Could you write out the opening lines of the data, word for word, stopping after the line that contains "Structure (mmCIF, N/CA/C/O"?

◆ ◆ ◆

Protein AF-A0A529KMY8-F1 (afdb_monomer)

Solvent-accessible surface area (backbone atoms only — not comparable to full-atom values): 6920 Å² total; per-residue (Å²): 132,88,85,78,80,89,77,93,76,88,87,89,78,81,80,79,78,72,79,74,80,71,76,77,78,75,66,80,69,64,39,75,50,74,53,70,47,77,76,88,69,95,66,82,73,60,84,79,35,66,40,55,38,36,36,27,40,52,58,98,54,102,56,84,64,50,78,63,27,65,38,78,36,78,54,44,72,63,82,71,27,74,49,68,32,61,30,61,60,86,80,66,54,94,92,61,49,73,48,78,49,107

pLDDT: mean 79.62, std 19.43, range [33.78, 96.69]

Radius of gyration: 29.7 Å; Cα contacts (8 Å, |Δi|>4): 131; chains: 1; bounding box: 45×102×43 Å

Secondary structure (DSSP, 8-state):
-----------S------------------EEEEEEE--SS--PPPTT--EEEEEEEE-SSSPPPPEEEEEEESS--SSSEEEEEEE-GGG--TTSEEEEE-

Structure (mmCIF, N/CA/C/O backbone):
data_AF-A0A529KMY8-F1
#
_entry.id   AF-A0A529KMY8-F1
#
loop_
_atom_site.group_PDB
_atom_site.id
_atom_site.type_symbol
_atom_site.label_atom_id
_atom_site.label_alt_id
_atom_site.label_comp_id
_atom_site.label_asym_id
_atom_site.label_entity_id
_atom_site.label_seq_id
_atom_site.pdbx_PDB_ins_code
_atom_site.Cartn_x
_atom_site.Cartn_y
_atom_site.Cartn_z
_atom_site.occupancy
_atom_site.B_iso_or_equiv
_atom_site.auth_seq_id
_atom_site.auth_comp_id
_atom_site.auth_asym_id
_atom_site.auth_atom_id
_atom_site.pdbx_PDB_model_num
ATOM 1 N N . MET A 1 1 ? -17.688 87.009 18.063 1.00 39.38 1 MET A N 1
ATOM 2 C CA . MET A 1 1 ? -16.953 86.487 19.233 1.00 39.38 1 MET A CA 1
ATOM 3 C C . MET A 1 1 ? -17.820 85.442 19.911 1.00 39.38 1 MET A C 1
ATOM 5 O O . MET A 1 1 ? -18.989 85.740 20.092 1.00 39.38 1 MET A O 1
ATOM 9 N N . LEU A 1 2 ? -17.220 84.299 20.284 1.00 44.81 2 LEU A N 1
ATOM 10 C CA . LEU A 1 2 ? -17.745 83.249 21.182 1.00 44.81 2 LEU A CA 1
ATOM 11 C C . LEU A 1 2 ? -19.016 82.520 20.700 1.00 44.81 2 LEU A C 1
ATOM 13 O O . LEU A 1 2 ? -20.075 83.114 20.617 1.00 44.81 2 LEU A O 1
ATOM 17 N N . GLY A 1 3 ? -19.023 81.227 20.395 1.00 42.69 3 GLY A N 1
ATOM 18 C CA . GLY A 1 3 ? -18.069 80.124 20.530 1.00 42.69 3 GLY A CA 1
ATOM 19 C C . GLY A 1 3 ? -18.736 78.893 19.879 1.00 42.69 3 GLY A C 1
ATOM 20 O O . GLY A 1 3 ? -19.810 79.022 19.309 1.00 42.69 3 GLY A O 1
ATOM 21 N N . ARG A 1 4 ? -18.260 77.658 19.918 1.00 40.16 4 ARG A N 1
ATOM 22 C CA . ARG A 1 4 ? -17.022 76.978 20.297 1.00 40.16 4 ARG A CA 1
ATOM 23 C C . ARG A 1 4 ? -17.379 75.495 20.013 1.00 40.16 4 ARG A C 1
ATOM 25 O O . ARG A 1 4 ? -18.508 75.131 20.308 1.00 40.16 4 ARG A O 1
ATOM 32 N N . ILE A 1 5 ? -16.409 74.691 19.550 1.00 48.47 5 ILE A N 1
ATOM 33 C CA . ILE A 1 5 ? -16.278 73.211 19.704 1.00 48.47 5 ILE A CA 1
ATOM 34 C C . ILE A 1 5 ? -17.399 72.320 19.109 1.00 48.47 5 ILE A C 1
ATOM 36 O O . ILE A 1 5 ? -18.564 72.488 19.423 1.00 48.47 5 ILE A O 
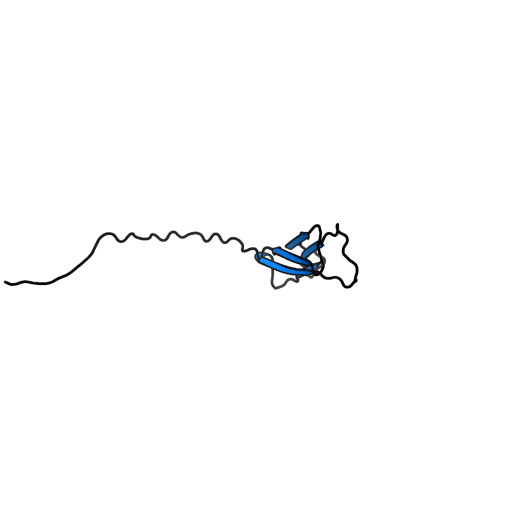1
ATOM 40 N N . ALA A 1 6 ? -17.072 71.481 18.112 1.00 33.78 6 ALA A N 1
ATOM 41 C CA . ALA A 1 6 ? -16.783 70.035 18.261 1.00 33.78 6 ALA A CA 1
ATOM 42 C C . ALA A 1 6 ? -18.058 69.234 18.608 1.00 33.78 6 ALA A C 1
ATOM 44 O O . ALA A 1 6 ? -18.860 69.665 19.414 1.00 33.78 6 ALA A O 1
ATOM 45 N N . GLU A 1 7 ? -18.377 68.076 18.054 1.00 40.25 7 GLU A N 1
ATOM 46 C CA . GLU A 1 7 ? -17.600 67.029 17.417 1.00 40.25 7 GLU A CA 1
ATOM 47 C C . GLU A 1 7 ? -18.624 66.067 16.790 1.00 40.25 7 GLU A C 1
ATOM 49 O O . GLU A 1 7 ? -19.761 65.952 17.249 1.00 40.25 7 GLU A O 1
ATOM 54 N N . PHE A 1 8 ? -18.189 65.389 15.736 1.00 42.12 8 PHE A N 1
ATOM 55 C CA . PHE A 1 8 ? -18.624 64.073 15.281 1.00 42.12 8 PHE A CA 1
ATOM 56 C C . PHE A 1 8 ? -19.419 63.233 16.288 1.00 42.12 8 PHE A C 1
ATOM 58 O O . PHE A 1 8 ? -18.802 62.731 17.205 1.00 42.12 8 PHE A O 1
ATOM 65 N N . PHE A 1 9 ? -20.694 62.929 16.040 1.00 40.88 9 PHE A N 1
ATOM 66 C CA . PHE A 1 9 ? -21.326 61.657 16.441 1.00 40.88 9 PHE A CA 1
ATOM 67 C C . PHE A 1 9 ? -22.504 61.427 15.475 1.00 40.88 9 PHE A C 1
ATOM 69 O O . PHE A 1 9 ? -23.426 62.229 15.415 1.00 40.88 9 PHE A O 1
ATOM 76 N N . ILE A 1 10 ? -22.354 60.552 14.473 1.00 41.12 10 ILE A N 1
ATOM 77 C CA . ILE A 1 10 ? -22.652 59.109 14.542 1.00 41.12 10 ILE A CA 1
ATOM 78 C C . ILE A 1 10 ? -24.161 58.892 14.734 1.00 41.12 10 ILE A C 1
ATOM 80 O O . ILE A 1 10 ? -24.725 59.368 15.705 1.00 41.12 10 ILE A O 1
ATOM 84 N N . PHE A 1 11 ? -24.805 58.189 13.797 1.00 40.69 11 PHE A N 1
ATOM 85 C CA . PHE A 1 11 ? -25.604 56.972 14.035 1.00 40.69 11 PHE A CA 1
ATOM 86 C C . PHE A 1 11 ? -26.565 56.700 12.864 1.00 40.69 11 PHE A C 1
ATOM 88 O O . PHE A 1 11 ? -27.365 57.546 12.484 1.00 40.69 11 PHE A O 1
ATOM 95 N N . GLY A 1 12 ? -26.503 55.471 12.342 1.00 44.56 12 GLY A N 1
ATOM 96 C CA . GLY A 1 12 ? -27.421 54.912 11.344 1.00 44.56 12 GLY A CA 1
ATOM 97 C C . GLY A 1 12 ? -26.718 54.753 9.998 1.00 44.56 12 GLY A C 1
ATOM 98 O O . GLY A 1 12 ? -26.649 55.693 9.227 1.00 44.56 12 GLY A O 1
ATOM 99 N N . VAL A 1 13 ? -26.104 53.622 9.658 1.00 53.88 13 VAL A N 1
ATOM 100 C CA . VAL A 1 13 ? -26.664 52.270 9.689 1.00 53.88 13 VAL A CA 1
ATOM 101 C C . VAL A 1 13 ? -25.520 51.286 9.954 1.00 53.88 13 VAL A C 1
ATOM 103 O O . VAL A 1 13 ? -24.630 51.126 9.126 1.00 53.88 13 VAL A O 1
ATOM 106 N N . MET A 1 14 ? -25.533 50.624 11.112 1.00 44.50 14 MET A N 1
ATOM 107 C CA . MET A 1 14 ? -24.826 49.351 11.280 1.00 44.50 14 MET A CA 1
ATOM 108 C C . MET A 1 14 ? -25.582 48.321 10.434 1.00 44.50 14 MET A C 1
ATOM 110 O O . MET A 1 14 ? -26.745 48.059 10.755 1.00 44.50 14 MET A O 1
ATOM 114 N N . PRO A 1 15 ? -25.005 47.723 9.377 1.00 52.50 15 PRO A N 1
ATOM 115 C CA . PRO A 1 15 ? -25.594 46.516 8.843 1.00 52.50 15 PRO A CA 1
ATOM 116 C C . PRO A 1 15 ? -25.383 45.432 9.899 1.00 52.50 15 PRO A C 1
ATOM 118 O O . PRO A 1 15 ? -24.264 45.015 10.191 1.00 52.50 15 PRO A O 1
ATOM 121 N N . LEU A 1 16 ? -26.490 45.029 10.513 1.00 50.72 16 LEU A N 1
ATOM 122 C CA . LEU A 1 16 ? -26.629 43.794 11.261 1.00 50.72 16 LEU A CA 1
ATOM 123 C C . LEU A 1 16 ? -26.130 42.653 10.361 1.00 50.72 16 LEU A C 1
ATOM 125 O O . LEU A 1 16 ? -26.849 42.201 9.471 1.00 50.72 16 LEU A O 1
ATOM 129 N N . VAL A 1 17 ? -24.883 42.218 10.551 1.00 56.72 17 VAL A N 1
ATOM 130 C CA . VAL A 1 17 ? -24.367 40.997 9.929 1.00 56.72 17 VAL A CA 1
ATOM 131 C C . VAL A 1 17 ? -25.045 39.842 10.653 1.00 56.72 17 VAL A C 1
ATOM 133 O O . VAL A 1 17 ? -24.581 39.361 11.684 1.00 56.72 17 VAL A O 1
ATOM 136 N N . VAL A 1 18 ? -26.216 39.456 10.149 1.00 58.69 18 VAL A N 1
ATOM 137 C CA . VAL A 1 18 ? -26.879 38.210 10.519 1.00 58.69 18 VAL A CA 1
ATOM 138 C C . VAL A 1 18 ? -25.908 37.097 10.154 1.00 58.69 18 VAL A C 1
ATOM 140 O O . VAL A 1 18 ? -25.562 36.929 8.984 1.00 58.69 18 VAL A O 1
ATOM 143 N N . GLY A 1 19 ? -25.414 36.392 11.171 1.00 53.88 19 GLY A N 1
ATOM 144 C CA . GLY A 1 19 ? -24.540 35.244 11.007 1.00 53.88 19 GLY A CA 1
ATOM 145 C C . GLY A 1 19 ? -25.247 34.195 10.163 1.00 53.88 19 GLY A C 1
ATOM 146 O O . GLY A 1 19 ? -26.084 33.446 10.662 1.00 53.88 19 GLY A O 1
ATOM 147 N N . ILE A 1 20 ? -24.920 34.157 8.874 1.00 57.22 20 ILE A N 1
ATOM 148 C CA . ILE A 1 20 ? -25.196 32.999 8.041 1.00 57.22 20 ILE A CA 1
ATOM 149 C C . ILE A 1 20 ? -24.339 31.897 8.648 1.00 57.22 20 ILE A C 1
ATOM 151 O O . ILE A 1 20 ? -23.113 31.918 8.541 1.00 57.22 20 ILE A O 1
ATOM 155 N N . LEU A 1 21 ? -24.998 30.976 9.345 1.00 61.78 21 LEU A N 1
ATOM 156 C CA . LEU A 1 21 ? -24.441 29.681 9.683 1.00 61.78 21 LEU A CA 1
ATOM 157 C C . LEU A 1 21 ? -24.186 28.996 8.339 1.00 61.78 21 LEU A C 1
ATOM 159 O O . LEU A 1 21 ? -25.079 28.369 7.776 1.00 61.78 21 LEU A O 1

◆ ◆ ◆

## WRITTEN SOLUTION:
Protein AF-A0A529KMY8-F1 (afdb_monomer)

Solvent-accessible surface area (backbone atoms only — not comparable to full-atom values): 6920 Å² total; per-residue (Å²): 132,88,85,78,80,89,77,93,76,88,87,89,78,81,80,79,78,72,79,74,80,71,76,77,78,75,66,80,69,64,39,75,50,74,53,70,47,77,76,88,69,95,66,82,73,60,84,79,35,66,40,55,38,36,36,27,40,52,58,98,54,102,56,84,64,50,78,63,27,65,38,78,36,78,54,44,72,63,82,71,27,74,49,68,32,61,30,61,60,86,80,66,54,94,92,61,49,73,48,78,49,107

pLDDT: mean 79.62, std 19.43, range [33.78, 96.69]

Radius of gyration: 29.7 Å; Cα contacts (8 Å, |Δi|>4): 131; chains: 1; bounding box: 45×102×43 Å

Secondary structure (DSSP, 8-state):
-----------S------------------EEEEEEE--SS--PPPTT--EEEEEEEE-SSSPPPPEEEEEEESS--SSSEEEEEEE-GGG--TTSEEEEE-

Structure (mmCIF, N/CA/C/O backbone):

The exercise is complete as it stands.